赵平虏正拿着炭笔在纸上画圈,画得满头是汗,一圈套一圈,也不知道画的是什么。
赵安凝则安静静靠在哥旁边,拿手指戳他画好的圈。
“爹!”赵平虏抬头看见他,举起纸,“马!”
赵宁看了看那团黑乎乎的圈——确实有一点点马的轮廓。如果把想象力放到最大的话。
“画得好。

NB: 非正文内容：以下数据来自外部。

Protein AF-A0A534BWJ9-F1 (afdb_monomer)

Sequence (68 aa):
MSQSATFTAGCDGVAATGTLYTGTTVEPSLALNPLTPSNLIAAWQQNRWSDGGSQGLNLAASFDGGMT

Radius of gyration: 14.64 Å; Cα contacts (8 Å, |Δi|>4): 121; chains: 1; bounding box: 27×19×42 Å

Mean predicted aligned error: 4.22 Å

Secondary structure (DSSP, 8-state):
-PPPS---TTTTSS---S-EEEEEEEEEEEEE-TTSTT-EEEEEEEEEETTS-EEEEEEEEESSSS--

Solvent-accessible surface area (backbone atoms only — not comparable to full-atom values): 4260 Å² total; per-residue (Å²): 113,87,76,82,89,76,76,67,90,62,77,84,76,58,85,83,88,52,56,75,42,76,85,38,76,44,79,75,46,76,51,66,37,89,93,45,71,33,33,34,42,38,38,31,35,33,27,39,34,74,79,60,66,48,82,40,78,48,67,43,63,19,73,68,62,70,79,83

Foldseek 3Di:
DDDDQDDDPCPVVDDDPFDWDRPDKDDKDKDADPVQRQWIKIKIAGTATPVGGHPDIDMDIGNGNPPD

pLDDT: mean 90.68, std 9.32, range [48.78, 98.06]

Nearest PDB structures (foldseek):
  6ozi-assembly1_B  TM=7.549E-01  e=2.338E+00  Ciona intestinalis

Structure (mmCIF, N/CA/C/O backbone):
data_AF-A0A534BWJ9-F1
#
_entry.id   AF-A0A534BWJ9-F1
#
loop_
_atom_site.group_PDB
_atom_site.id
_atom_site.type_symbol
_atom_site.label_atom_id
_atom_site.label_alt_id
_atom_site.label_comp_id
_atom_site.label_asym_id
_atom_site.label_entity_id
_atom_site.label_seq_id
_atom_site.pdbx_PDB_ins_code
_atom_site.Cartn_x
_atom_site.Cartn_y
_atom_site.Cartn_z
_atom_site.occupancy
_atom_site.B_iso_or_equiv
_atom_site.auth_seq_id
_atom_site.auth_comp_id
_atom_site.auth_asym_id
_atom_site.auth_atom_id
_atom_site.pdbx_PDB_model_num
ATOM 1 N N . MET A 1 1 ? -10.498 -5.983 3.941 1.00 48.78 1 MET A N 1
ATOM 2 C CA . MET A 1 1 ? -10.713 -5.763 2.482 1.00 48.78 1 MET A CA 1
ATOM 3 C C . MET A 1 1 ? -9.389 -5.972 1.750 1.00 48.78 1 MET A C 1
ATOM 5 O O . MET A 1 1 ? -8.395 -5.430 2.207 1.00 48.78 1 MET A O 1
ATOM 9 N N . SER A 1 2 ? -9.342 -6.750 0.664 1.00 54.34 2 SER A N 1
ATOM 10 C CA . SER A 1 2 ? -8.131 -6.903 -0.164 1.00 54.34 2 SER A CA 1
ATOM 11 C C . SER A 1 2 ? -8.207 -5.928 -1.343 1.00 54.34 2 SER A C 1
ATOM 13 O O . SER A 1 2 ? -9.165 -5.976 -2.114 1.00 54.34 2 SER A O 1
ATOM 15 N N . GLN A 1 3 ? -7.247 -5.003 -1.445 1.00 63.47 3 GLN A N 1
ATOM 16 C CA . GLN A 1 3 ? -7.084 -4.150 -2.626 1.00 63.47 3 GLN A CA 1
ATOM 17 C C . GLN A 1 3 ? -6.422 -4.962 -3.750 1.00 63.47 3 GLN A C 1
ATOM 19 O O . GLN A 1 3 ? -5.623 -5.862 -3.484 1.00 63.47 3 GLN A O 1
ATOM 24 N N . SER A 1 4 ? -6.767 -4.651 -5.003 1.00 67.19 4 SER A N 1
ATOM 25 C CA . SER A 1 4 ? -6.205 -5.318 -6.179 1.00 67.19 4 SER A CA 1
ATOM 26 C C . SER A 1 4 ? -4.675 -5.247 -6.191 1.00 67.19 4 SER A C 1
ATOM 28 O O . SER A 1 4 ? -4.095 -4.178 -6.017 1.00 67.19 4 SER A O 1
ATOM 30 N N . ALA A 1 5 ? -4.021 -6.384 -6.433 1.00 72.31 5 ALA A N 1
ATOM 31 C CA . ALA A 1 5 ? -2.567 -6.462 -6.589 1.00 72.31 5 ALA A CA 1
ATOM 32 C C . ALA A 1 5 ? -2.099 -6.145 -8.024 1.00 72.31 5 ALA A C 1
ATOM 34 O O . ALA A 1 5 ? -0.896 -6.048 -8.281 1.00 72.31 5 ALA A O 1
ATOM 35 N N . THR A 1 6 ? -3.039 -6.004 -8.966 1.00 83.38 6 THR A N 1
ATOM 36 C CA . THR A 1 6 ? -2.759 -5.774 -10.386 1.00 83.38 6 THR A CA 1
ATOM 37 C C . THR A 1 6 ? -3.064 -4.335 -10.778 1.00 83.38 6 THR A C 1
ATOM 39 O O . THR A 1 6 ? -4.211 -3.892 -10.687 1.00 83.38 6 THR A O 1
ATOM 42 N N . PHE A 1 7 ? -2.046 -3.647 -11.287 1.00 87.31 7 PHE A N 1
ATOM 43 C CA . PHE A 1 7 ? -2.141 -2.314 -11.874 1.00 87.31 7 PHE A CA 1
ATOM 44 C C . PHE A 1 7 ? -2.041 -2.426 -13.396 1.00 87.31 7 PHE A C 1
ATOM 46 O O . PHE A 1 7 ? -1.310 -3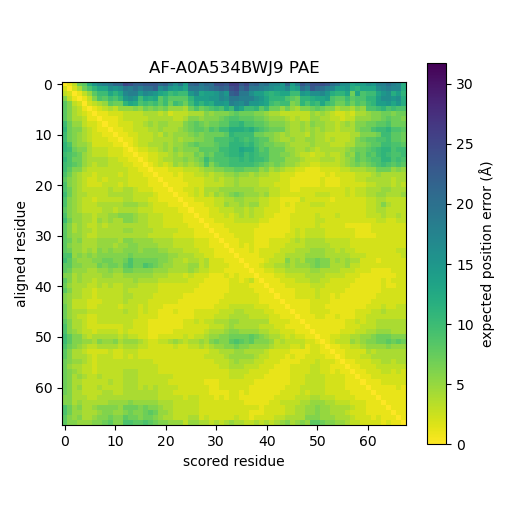.274 -13.913 1.00 87.31 7 PHE A O 1
ATOM 53 N N . THR A 1 8 ? -2.774 -1.582 -14.123 1.00 89.00 8 THR A N 1
ATOM 54 C CA . THR A 1 8 ? -2.625 -1.517 -15.586 1.00 89.00 8 THR A CA 1
ATOM 55 C C . THR A 1 8 ? -1.240 -0.966 -15.915 1.00 89.00 8 THR A C 1
ATOM 57 O O . THR A 1 8 ? -0.803 0.004 -15.298 1.00 89.00 8 THR A O 1
ATOM 60 N N . ALA A 1 9 ? -0.546 -1.567 -16.882 1.00 83.69 9 ALA A N 1
ATOM 61 C CA . ALA A 1 9 ? 0.767 -1.087 -17.301 1.00 83.69 9 ALA A CA 1
ATOM 62 C C . ALA A 1 9 ? 0.699 0.394 -17.726 1.00 83.69 9 ALA A C 1
ATOM 64 O O . ALA A 1 9 ? -0.141 0.764 -18.546 1.00 83.69 9 ALA A O 1
ATOM 65 N N . GLY A 1 10 ? 1.574 1.226 -17.154 1.00 84.75 10 GLY A N 1
ATOM 66 C CA . GLY A 1 10 ? 1.662 2.659 -17.454 1.00 84.75 10 GLY A CA 1
ATOM 67 C C . GLY A 1 10 ? 0.556 3.535 -16.853 1.00 84.75 10 GLY A C 1
ATOM 68 O O . GLY A 1 10 ? 0.396 4.674 -17.285 1.00 84.75 10 GLY A O 1
ATOM 69 N N . CYS A 1 11 ? -0.227 3.049 -15.880 1.00 87.75 11 CYS A N 1
ATOM 70 C CA . CYS A 1 11 ? -1.267 3.862 -15.231 1.00 87.75 11 CYS A CA 1
ATOM 71 C C . CYS A 1 11 ? -0.722 5.052 -14.418 1.00 87.75 11 CYS A C 1
ATOM 73 O O . CYS A 1 11 ? -1.479 5.954 -14.073 1.00 87.75 11 CYS A O 1
ATOM 75 N N . ASP A 1 12 ? 0.572 5.045 -14.108 1.00 85.69 12 ASP A N 1
ATOM 76 C CA . ASP A 1 12 ? 1.319 6.133 -13.476 1.00 85.69 12 ASP A CA 1
ATOM 77 C C . ASP A 1 12 ? 1.715 7.250 -14.460 1.00 85.69 12 ASP A C 1
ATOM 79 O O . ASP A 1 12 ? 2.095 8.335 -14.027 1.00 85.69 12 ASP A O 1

”他摸了摸儿子的脑袋,又拍了拍安凝的小脸蛋。
安凝咧嘴一笑,露出刚冒头的两颗小米牙。
赵宁在书房待了小半刻钟,陪两个孩子闹了一会儿,才起身出来。
走到回廊时,赵福从后头小跑着追上来。
“爷。”赵福凑近了,压着嗓子,“开封来了封信。八百里加急,周王世子的。”
赵宁的脚步顿了一拍。
“放我书房了?”
“放了。信封上有火漆私印,没人动过。”
赵宁没再多问,径直往自己的外书房走。
书房门关上。
赵宁坐到案后,从抽屉里取出一把裁纸刀。
信封上的火漆还很完整,压着一枚不大的私印,刻的是“在鋌”二字,篆体,刀工稚嫩但一笔一划都很用力。
他裁开信封,抽出里面的信笺。
两页纸,字写得极工整。
通篇没有一个废字。
开头称呼是“赵阁老台鉴”,措辞恭敬但不卑微。
正文大意是:周王府世子朱在鋌,久仰阁老忠心谋国之风,愿为朝廷效犬马之劳。不敢言条件,不敢求回报,唯问阁老但有驱策,万死不辞。
末尾又加了一句——周王府虽处藩邸,亦知天下艰难,不敢只做太平闲人。
赵宁把信纸搁在桌上,往椅背上一靠。
有意思。
一个十几岁的宗室世子,能写出这种东西来。